Metrics can be used to determine how quickly (or slowly) parts of the system
are running, how often errors (such as API error responses or BMC failures)
occur, or the performance impact of a given change.

Currently, neither Ironic nor IPA report any application metrics.

Proposed change
===============

* Design a shared pluggable metric reporting system.
* Implement a generic MetricsLogger which includes:

  * Gauges (generic numerical data).
  * Counters (increment/decrement a counter).
  * Timers (time something).
  * Decorators, and context managers for same.

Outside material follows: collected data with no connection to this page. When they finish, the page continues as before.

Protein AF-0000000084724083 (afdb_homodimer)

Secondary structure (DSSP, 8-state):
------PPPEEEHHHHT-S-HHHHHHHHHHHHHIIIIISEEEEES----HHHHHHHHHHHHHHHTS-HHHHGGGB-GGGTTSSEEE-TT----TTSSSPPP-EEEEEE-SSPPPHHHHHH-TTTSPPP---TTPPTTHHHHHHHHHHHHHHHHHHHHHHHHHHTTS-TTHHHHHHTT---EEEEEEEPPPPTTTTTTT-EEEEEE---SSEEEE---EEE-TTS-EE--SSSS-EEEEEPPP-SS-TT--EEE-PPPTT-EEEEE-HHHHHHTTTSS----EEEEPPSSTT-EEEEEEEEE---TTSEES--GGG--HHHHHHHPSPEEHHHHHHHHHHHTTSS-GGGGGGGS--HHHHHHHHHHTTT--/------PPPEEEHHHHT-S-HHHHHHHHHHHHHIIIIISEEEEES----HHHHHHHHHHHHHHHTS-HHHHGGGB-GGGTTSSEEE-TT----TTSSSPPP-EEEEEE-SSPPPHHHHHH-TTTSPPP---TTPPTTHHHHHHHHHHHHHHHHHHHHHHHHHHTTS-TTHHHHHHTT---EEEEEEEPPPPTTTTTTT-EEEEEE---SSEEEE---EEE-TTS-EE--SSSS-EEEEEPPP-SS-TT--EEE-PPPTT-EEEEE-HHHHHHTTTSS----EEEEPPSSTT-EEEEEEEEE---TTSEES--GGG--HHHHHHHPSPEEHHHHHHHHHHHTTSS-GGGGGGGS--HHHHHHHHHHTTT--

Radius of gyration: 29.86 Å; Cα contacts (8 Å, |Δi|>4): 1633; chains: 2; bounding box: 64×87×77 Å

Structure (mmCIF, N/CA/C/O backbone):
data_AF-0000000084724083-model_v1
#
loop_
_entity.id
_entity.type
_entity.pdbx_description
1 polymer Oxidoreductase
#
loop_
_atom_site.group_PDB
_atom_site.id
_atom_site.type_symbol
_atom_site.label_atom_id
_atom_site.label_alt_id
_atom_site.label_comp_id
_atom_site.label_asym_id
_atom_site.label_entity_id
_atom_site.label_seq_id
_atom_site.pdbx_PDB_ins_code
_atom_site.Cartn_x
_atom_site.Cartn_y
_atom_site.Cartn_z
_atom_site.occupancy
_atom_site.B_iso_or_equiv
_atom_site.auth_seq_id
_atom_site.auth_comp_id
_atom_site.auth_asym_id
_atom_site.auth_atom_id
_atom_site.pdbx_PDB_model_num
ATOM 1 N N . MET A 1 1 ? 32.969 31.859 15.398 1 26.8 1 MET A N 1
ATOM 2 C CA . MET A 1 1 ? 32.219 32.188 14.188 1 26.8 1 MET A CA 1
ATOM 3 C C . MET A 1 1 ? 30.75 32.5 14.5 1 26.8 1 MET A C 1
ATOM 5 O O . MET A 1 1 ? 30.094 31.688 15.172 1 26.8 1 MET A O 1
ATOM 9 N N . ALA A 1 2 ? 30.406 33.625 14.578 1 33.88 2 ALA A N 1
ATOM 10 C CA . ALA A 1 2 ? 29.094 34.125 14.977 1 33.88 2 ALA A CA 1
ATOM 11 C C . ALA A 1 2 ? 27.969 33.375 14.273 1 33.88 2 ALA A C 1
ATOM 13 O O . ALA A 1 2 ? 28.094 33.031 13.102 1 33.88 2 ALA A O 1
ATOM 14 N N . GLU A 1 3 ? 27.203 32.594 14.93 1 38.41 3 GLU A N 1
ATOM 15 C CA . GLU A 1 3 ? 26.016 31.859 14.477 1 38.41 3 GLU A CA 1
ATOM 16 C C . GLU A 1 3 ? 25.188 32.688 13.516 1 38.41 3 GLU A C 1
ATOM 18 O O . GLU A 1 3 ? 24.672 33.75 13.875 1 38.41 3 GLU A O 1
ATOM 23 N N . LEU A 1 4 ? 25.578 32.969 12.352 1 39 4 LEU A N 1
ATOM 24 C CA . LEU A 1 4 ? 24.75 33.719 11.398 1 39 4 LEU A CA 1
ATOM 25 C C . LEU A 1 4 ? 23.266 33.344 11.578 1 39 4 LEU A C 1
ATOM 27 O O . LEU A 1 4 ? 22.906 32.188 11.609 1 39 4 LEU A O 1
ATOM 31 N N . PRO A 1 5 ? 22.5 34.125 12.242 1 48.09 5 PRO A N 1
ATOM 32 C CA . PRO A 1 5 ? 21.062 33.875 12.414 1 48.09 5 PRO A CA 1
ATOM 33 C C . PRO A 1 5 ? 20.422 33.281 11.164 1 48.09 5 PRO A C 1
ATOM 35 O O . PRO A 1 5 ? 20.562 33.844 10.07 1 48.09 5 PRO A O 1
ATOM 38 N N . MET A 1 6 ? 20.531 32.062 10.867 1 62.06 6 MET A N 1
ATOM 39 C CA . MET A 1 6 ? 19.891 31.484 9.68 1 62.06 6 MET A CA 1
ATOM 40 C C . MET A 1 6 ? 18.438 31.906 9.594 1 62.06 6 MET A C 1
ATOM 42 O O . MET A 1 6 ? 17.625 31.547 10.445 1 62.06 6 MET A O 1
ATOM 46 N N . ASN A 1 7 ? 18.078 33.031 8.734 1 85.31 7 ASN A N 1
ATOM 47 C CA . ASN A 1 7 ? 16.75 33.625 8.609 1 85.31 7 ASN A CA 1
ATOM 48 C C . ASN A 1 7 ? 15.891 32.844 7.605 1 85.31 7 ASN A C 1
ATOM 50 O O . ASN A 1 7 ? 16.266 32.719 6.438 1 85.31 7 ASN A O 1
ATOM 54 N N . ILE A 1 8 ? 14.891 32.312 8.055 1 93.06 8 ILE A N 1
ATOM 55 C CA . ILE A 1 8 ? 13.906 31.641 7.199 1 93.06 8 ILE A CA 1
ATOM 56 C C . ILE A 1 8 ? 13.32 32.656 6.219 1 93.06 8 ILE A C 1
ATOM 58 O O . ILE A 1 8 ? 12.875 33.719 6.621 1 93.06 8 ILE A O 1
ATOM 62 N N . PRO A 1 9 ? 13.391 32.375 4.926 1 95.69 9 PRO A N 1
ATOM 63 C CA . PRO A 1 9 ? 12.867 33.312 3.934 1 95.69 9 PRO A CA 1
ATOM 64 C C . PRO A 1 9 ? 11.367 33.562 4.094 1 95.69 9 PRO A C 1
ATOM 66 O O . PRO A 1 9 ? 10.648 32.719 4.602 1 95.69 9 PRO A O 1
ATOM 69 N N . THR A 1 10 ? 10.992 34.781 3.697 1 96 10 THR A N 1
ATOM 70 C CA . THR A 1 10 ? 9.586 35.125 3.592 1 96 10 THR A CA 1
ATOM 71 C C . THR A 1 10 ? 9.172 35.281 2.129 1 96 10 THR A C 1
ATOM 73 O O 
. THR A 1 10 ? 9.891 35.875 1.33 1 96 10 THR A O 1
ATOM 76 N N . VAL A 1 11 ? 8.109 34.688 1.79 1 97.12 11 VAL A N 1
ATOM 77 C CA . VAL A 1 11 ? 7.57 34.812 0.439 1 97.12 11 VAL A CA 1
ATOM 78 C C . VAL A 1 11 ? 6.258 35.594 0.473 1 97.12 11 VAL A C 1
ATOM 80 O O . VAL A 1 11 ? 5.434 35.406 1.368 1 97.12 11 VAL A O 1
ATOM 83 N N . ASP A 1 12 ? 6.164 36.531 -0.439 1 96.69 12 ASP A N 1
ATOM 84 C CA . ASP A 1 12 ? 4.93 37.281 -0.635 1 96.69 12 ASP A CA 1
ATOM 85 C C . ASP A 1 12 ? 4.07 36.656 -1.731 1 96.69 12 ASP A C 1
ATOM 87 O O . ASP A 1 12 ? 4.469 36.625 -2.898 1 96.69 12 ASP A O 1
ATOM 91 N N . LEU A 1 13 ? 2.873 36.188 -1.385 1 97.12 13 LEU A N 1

* Implement a StatsdMetricsLogger as the reference backend [1].
* Instrument Ironic to report metric data including:

  * Counting and timing of API requests.  This may be accomplished by hooking
    into Pecan.
  * Counting and timing of RPCs.
  * Counting and timing of most worker functions in ConductorManager.
  * Counting and timing of important driver functions.
  * Count and time node state changes.  By inspecting provision_updated_at
    during a state change, the time the node spent in that state can be
    calculated.

* Instrument IPA to report metric data including, but not limited to:

  * Image download/write counts and times.
  * Deploy/cleaning counts and times.

Example code follows (based on Python logging module naming conventions):

.. code:: python

  METRICS = metrics.getLogger(__name__)

  class Foo(object):
    def func1(self):
      # Emit gauge metric with value 1
      METRICS.send_gauge("one.fish", 1)

      # Increment counter metric by two
      METRICS.send_counter("two.fish", 2)

      # Decrement counter metric by one
      METRICS.send_counter("red.fish", -1)

      # Randomly sample the data (emit metric 10% of the time)
      METRICS.send_counter("blue.fish", 42, sample_rate=0.1)

      # Emit a timer metric with value of 125 (milliseconds)
      METRICS.send_timer("black.fish", 125)

      # Randomly sample the data (emit metric 1% of the time)
      METRICS.send_timer("blue.fish", 125, sample_rate=0.01)

    @METRICS.counter("func2.count")
    @METRICS.timer("func2.time", sample_rate=0.1)
    def func2(self):
      pass

    # Context managers for counting and timing code blocks
    def func3(self):

      with METRICS.counter("func3.thing_one.count", sample_rate=0.25):
        thing_one()

      with METRICS.timer("func3.thing_two.time"):
        thing_two()


Metric names follow this convention (optional parts indicated by []):

``[global_prefix.][host_name.]prefix.metric_name``

If `--metrics-agent-prepend-host-reverse` is set, then ``host.example.com``
becomes ``com.example.host`` to assist with hierarchical data
representation.

For example, using the Statsd backend, and relevant config options,
``METRICS.send_timer("blue.fish", 125, sample_rate=0.25)`` is emitted to
statsd as ``globalprefix.com.example.host.moduleprefix.blue.fish:1|ms@0.25``.

Alternatives
------------

Alternatively, we could implement a Ceilometer backend.  Although Ironic
already reports some measurements (such as IPMI sensor data) to Ceilometer,
the metrics that are proposed in this spec do not fit with the Ceilometer
project mission, which is to "...collect measurements of the utilization of
the physical and virtual resources comprising deployed clouds..." [2]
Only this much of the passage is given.